A rod side fluid chamber 1b of the boom cylinder 1 and a tank 40 are connected to each other by a hydraulic line 43, and a control valve 3 is placed in the hydraulic line 43. The control valve 3 receives a control signal from the controller 6 and establishes communication or interruption in the hydraulic line 43.

A hydraulic line portion of the hydraulic line 41 by which the bottom side fluid chamber 1a and the control valve 2 are connected to each other is connected to a hydraulic line portion of the hydraulic line 43 by which the rod side fluid chamber 1b and the control valve 3 are connected to each other through a hydraulic line 44, and a control valve 7 is placed in the hydraulic line 44. The control valve 7 receives a control signal from the controller 6 and establishes communication or interruption in the hydraulic line 44. The controller 6 switches the control valve 7 to its communication position when a boom lowering operation signal is inputted thereto from a boom operation lever 5 to communicate the bottom side of the boom cylinder 1 with the rod side, and by this, the pressure of the bottom side can be increased.

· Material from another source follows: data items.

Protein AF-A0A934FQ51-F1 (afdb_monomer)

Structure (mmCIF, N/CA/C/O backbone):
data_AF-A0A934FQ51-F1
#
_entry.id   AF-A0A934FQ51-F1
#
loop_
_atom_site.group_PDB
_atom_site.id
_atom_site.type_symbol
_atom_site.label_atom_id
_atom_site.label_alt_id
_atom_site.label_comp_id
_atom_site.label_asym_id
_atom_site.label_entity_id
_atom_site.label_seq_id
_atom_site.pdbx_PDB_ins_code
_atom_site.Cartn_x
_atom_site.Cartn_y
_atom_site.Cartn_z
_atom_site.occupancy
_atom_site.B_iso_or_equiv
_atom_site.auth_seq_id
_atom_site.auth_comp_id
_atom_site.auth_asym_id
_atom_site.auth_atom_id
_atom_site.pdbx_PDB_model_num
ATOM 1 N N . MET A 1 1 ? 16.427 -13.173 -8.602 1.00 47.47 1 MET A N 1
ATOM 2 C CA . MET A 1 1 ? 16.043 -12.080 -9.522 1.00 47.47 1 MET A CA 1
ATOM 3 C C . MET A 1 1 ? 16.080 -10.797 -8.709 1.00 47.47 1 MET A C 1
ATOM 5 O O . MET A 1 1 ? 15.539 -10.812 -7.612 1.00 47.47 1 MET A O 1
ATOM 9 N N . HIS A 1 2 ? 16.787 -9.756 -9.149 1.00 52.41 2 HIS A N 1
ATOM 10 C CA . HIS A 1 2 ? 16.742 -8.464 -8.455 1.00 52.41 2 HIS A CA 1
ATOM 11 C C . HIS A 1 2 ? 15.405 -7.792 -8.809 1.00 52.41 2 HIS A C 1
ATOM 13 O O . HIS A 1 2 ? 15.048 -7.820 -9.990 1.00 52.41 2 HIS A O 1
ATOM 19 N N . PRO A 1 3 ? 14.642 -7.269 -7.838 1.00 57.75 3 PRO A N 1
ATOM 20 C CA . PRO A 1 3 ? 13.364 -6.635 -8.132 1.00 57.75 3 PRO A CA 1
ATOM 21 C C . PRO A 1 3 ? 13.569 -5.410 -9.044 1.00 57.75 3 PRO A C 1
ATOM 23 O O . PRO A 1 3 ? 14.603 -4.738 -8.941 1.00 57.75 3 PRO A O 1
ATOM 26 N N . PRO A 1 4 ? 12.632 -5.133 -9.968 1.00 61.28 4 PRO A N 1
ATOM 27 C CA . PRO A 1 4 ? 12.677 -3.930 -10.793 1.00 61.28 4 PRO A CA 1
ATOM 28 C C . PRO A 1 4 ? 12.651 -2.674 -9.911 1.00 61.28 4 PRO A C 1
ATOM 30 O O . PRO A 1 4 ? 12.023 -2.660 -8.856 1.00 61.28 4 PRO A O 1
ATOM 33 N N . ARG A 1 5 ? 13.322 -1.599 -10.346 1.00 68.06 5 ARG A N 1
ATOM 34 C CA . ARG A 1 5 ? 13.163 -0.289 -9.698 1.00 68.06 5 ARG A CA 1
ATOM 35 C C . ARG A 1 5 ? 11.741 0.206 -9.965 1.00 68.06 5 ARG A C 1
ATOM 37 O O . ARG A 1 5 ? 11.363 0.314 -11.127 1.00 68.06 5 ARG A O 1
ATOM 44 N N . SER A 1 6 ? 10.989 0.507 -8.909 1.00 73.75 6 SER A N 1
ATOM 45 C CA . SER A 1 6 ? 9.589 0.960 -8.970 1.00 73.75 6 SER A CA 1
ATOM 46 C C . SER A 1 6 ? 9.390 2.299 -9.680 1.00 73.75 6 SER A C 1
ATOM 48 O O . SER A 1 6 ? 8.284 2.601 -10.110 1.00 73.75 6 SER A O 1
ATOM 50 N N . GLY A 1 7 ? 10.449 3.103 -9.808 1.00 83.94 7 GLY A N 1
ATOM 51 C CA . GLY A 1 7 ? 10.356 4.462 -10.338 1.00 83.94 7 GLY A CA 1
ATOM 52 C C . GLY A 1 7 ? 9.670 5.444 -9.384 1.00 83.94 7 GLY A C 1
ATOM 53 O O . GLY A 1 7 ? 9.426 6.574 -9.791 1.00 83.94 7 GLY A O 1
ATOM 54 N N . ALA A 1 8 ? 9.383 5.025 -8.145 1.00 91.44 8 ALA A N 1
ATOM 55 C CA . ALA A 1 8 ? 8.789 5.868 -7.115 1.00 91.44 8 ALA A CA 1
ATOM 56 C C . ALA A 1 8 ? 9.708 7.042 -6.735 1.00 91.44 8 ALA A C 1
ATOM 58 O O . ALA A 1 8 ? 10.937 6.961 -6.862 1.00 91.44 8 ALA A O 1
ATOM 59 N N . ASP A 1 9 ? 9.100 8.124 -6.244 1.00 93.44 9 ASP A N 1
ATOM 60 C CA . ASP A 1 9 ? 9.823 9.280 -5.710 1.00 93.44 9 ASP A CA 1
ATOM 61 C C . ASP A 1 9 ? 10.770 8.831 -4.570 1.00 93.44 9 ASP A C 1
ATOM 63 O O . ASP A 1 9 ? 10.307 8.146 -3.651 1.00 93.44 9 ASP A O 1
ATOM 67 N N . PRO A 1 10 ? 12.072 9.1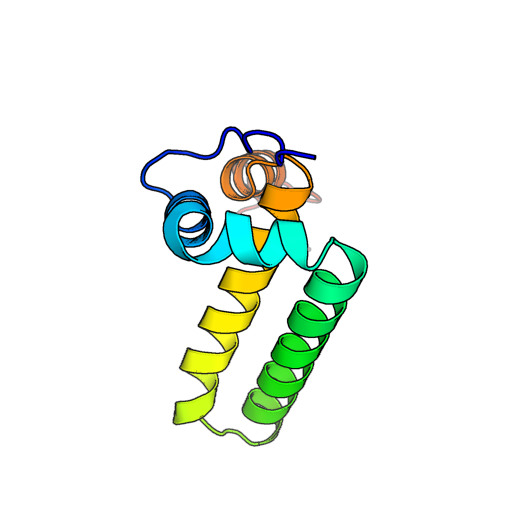92 -4.591 1.00 9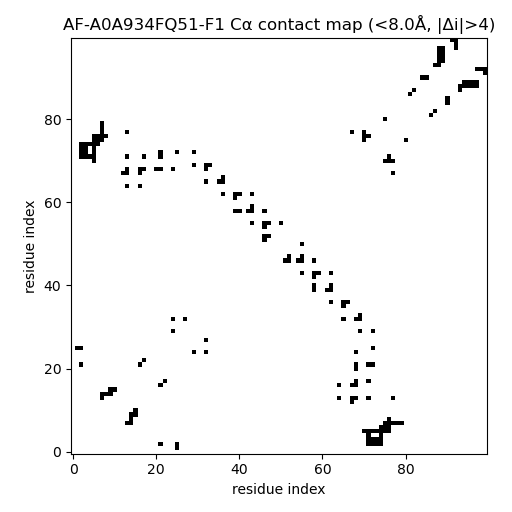2.38 10 PRO A N 1
ATOM 68 C CA . PRO A 1 10 ? 13.048 8.783 -3.575 1.00 92.38 10 PRO A CA 1
ATOM 69 C C . PRO A 1 10 ? 12.659 9.092 -2.120 1.00 92.38 10 PRO A C 1
ATOM 71 O O . PRO A 1 10 ? 13.074 8.358 -1.206 1.00 92.38 10 PRO A O 1
ATOM 74 N N . ASP A 1 11 ? 11.868 10.149 -1.921 1.00 94.31 11 ASP A N 1
ATOM 75 C CA . ASP A 1 11 ? 11.402 10.623 -0.616 1.00 94.31 11 ASP A CA 1
ATOM 76 C C . ASP A 1 11 ? 10.007 10.078 -0.254 1.00 94.31 11 ASP A C 1
ATOM 78 O O . ASP A 1 11 ? 9.476 10.363 0.822 1.00 94.31 11 ASP A O 1
ATOM 82 N N . SER A 1 12 ? 9.418 9.240 -1.115 1.00 95.94 12 SER A N 1
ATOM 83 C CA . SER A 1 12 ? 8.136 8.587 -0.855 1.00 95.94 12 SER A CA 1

Meanwhile, a hydraulic line portion of the hydraulic line 41 by which the bottom side fluid chamber 1a and the control valve 2 are connected to each other is connected to an accumulator 21 through hydraulic lines 45 and 46, respectively, and a control valve 19 is placed in the hydraulic line 45. The control valve 19 receives a control signal from the controller 6 and establishes communication or interruption in the hydraulic line 45. At a hydraulic line portion of the hydraulic line 45 by which the control valve 19 and the hydraulic line 41 are connected to each other, a pressure sensor 9 for sensing the bottom pressure of the boom cylinder 1 is provided, and a signal of the pressure sensor 9 is inputted to the controller 6. The controller 6 switches each of the control valves 2, 3, and 19 to a communication position or an interruption position in response to an operation signal inputted from the boom operation lever 5 (a boom raising operation signal or a boom lowering operation signal) and a bottom pressure of the boom cylinder 1 sensed by the pressure sensor 9.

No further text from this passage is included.